Here's https://gist.github.com/1274607 inline:
// EntryPoint.js
define(function () {
return function EntryPoint(model1, model2) {
// stuff
};
});
// Model1.js
define(function () {
return function Model1() {
// stuff
};
});
// Model2.js
define(function () {
return function Model2(helper) {
// stuff
};
});
// Helper.js
define(function () {
return function Helper() {
// stuff
};
});
// composition root, probably your main module
define(function (require) {
var EntryPoint = require("./EntryPoint");
var Model1 = require("./Model1");
var Model2 = require("./Model2");
var Helper = require("./Helper");
var entryPoint = new EntryPoint(new Model1(), new Model2(new Helper()));
entryPoint.start();
});
If you're serious about DI / IOC, you might be interested in wire.js: https://github.com/cujojs/wire
We use a combination of service relocation (like Domenic describes, but using curl.js instead of RequireJS) and DI (using wire.js). Service relocation comes in very handy when using mock objects in test harnesses. DI seems the best choice for most other use cases.

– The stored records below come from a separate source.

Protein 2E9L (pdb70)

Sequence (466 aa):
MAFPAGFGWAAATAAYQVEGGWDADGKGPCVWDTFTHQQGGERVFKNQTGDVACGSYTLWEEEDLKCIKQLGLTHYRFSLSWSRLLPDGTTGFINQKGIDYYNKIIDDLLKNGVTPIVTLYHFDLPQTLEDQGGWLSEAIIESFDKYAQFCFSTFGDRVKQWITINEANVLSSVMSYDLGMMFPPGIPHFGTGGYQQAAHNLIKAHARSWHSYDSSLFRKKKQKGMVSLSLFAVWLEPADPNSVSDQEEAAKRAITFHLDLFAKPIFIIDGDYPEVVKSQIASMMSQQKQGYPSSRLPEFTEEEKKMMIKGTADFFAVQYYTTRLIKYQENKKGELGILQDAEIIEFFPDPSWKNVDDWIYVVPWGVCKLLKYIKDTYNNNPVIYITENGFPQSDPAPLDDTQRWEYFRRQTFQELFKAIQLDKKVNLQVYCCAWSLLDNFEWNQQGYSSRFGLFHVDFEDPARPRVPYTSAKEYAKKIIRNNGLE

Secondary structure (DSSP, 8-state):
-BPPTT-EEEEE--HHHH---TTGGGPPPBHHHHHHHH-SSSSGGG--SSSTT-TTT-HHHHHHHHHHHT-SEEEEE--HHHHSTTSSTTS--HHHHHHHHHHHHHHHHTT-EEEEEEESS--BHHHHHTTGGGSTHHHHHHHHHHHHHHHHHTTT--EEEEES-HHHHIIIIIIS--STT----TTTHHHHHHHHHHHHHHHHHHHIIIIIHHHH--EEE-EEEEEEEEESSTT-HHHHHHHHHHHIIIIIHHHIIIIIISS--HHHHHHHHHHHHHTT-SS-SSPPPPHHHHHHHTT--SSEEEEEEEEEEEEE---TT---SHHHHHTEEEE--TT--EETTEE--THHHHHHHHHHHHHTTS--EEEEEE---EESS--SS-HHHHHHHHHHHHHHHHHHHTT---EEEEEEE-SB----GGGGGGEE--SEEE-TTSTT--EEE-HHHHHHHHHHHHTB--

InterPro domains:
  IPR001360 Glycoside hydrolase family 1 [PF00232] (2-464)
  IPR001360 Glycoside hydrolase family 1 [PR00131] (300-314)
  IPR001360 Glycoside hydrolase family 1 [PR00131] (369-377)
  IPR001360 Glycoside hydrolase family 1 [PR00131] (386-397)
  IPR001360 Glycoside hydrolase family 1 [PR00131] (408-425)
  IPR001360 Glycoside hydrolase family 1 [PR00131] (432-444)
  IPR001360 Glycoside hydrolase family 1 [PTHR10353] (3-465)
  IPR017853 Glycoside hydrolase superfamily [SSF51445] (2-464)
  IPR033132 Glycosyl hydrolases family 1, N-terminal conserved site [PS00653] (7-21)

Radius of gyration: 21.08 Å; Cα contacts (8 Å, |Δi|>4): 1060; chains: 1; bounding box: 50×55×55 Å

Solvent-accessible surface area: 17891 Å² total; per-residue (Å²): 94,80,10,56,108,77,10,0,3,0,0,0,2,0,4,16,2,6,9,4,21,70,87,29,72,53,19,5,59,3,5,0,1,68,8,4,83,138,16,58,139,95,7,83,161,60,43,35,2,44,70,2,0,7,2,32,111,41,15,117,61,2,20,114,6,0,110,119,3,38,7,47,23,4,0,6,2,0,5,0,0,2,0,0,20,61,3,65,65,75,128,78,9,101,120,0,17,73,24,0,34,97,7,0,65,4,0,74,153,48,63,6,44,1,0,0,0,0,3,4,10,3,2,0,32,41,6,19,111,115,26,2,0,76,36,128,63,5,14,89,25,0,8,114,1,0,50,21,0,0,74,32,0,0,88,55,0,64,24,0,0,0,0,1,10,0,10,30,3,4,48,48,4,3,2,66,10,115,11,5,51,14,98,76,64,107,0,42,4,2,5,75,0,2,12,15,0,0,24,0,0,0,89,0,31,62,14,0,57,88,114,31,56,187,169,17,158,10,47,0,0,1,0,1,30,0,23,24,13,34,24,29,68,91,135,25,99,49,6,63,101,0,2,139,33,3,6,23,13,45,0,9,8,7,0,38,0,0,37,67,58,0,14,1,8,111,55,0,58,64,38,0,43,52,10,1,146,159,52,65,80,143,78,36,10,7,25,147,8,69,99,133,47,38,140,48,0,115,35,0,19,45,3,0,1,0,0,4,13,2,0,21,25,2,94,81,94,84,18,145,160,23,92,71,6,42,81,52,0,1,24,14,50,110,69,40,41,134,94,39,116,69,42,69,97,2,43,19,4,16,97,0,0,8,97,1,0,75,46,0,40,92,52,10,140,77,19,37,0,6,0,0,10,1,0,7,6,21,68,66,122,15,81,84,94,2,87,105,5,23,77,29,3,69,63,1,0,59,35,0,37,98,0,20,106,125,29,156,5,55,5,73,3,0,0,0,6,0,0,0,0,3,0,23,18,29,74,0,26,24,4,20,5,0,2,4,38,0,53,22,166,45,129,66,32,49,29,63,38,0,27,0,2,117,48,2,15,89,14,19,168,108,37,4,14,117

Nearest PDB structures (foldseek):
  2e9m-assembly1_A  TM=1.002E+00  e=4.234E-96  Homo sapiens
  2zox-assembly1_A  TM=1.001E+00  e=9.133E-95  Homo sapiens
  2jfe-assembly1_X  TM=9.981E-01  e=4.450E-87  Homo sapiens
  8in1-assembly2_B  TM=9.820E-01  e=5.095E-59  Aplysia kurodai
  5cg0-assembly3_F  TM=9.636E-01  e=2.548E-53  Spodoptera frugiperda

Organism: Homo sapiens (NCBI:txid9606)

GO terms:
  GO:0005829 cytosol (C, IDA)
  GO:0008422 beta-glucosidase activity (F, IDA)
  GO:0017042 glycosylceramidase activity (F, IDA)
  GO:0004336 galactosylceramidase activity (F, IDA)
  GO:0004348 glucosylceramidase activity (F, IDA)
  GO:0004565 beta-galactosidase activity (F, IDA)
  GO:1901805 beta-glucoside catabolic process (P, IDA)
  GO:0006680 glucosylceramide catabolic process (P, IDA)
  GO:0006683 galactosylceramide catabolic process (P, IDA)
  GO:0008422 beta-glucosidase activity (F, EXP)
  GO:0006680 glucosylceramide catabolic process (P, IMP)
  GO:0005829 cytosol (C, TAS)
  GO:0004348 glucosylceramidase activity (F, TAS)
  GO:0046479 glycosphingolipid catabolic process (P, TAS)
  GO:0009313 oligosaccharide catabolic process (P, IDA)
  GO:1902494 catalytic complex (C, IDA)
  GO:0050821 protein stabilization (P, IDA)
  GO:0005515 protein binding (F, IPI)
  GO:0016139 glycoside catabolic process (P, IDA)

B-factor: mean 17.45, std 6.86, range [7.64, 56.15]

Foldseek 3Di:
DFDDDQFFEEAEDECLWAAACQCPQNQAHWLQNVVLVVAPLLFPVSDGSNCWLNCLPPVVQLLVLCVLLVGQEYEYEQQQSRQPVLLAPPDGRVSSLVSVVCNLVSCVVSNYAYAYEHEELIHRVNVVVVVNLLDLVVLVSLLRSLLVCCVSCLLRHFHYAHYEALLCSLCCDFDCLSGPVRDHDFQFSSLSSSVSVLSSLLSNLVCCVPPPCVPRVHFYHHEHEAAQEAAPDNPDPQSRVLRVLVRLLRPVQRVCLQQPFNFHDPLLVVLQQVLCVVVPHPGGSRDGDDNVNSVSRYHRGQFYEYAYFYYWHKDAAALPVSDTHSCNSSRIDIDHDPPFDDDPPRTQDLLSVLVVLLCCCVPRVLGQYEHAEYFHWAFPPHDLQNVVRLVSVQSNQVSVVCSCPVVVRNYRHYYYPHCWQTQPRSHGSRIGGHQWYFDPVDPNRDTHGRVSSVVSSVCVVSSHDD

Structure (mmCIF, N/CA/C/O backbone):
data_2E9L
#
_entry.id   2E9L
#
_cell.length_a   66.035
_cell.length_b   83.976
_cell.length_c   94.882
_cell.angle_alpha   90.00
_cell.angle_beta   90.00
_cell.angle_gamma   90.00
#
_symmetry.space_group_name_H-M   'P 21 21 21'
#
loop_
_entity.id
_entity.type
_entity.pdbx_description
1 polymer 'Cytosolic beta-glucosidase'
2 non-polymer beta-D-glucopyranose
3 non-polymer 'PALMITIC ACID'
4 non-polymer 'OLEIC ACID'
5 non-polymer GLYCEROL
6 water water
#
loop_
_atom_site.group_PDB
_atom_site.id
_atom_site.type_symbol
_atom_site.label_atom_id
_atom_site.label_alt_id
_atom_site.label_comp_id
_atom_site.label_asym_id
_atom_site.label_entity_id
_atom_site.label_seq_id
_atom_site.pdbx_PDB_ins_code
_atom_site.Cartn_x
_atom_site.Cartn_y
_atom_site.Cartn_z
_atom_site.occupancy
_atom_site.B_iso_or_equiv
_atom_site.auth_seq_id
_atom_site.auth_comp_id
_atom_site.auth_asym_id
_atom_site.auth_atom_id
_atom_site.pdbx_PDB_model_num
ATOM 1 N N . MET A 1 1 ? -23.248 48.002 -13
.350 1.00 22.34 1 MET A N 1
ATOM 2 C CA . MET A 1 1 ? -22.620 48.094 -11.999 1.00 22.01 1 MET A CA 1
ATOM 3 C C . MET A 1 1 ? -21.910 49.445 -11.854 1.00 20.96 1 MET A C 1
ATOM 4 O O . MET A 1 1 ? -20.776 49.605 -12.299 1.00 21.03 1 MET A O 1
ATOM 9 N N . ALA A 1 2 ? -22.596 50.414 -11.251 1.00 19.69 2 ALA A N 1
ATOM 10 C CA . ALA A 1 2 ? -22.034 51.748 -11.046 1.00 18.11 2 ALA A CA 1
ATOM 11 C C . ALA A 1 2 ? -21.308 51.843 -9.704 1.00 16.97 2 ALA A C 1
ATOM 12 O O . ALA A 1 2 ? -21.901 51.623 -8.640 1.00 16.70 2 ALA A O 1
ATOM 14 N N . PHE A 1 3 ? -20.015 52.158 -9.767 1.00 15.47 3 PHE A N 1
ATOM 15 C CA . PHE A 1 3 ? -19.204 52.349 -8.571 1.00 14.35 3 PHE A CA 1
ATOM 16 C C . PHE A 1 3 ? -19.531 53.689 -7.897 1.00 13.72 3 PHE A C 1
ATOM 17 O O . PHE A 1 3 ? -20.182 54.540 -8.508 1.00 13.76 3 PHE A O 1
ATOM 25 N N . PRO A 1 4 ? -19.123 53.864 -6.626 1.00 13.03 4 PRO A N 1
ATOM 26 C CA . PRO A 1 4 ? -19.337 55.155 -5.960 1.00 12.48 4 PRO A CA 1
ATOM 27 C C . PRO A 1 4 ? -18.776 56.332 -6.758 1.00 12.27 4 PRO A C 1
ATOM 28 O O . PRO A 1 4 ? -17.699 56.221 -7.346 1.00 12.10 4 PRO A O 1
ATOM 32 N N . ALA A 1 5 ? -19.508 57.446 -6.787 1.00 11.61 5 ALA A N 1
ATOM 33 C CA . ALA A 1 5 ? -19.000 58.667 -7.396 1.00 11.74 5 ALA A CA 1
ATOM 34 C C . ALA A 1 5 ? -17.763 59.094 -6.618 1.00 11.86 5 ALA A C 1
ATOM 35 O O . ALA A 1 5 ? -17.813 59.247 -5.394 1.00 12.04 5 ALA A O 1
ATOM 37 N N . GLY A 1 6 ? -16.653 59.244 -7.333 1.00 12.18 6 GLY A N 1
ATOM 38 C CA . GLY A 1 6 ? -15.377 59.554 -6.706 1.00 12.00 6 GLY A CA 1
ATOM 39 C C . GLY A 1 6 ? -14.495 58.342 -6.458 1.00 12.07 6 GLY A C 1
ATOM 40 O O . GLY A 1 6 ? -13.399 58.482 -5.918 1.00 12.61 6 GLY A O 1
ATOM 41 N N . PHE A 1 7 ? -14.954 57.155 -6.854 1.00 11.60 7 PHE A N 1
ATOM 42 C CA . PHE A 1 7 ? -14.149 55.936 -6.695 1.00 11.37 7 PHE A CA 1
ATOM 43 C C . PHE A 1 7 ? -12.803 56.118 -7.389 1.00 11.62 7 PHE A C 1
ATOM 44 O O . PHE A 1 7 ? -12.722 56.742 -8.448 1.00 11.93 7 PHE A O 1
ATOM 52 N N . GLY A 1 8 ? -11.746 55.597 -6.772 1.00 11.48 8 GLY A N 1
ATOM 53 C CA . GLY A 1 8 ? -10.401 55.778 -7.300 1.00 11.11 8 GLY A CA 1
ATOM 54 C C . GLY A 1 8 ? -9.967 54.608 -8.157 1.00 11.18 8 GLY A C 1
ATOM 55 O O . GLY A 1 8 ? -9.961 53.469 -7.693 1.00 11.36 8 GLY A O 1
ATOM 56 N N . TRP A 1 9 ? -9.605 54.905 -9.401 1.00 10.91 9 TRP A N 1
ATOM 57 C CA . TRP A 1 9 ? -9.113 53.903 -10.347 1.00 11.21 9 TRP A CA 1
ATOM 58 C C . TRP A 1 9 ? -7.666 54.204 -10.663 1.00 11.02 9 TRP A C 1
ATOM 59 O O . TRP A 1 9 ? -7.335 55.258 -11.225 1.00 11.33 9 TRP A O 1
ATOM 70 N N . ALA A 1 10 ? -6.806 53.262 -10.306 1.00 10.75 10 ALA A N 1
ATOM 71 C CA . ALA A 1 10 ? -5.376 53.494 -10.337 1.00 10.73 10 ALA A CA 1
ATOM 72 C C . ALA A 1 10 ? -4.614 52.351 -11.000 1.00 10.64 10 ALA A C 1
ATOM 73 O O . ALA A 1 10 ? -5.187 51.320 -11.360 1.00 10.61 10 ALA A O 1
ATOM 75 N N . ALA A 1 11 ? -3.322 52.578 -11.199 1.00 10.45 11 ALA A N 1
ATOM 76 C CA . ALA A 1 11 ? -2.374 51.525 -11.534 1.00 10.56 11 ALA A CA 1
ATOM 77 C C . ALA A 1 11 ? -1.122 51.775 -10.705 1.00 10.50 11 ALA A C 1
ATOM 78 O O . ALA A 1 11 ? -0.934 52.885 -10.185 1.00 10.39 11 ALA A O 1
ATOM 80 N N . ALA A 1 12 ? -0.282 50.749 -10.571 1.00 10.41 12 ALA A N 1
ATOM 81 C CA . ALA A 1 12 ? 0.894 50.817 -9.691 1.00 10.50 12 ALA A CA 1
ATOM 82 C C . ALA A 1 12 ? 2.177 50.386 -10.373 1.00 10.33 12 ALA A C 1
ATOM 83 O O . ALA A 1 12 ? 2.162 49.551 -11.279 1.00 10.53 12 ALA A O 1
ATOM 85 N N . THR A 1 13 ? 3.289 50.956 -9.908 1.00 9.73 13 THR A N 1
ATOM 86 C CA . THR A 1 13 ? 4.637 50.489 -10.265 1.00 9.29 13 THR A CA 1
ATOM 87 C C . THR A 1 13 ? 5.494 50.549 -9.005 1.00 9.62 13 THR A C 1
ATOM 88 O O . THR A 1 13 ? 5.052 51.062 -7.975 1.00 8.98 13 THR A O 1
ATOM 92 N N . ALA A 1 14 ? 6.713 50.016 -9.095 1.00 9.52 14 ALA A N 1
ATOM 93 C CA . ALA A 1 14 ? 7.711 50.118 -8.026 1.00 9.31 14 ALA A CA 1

Not a singleton in a self-enforcing getInstance()-type singleton, but
a context-enforced singleton (one instance per "context").
I would recommend it only for static objects. It's perfectly fine to have a static object as a module that you load using in the require/define blocks. You then create a class with only static properties and functions. You then have the equivalent of the Math Object that has constants like PI, E, SQRT and functions like round(), random(), max(), min(). Great for creating Utility classes that can be injected at any time.
Instead of this:
define(function() {
var MyModel = function() {
this.value = 10;
}
return new MyModel();
});
Which creates an instance, use the pattern for a static object (one where values are always the same as the Object never gets to be instantiated):
define(function() {
return {
value: 10
};
});
or
define(function() {
var CONSTANT = 10;
return {
value: CONSTANT
};
});
If you want to pass an instance (the result of using a Module that have return new MyModel();), then, within an initialize function, pass a variable that capture the current state / context or pass on the Object that contains information on state / context that your modules needs to know about.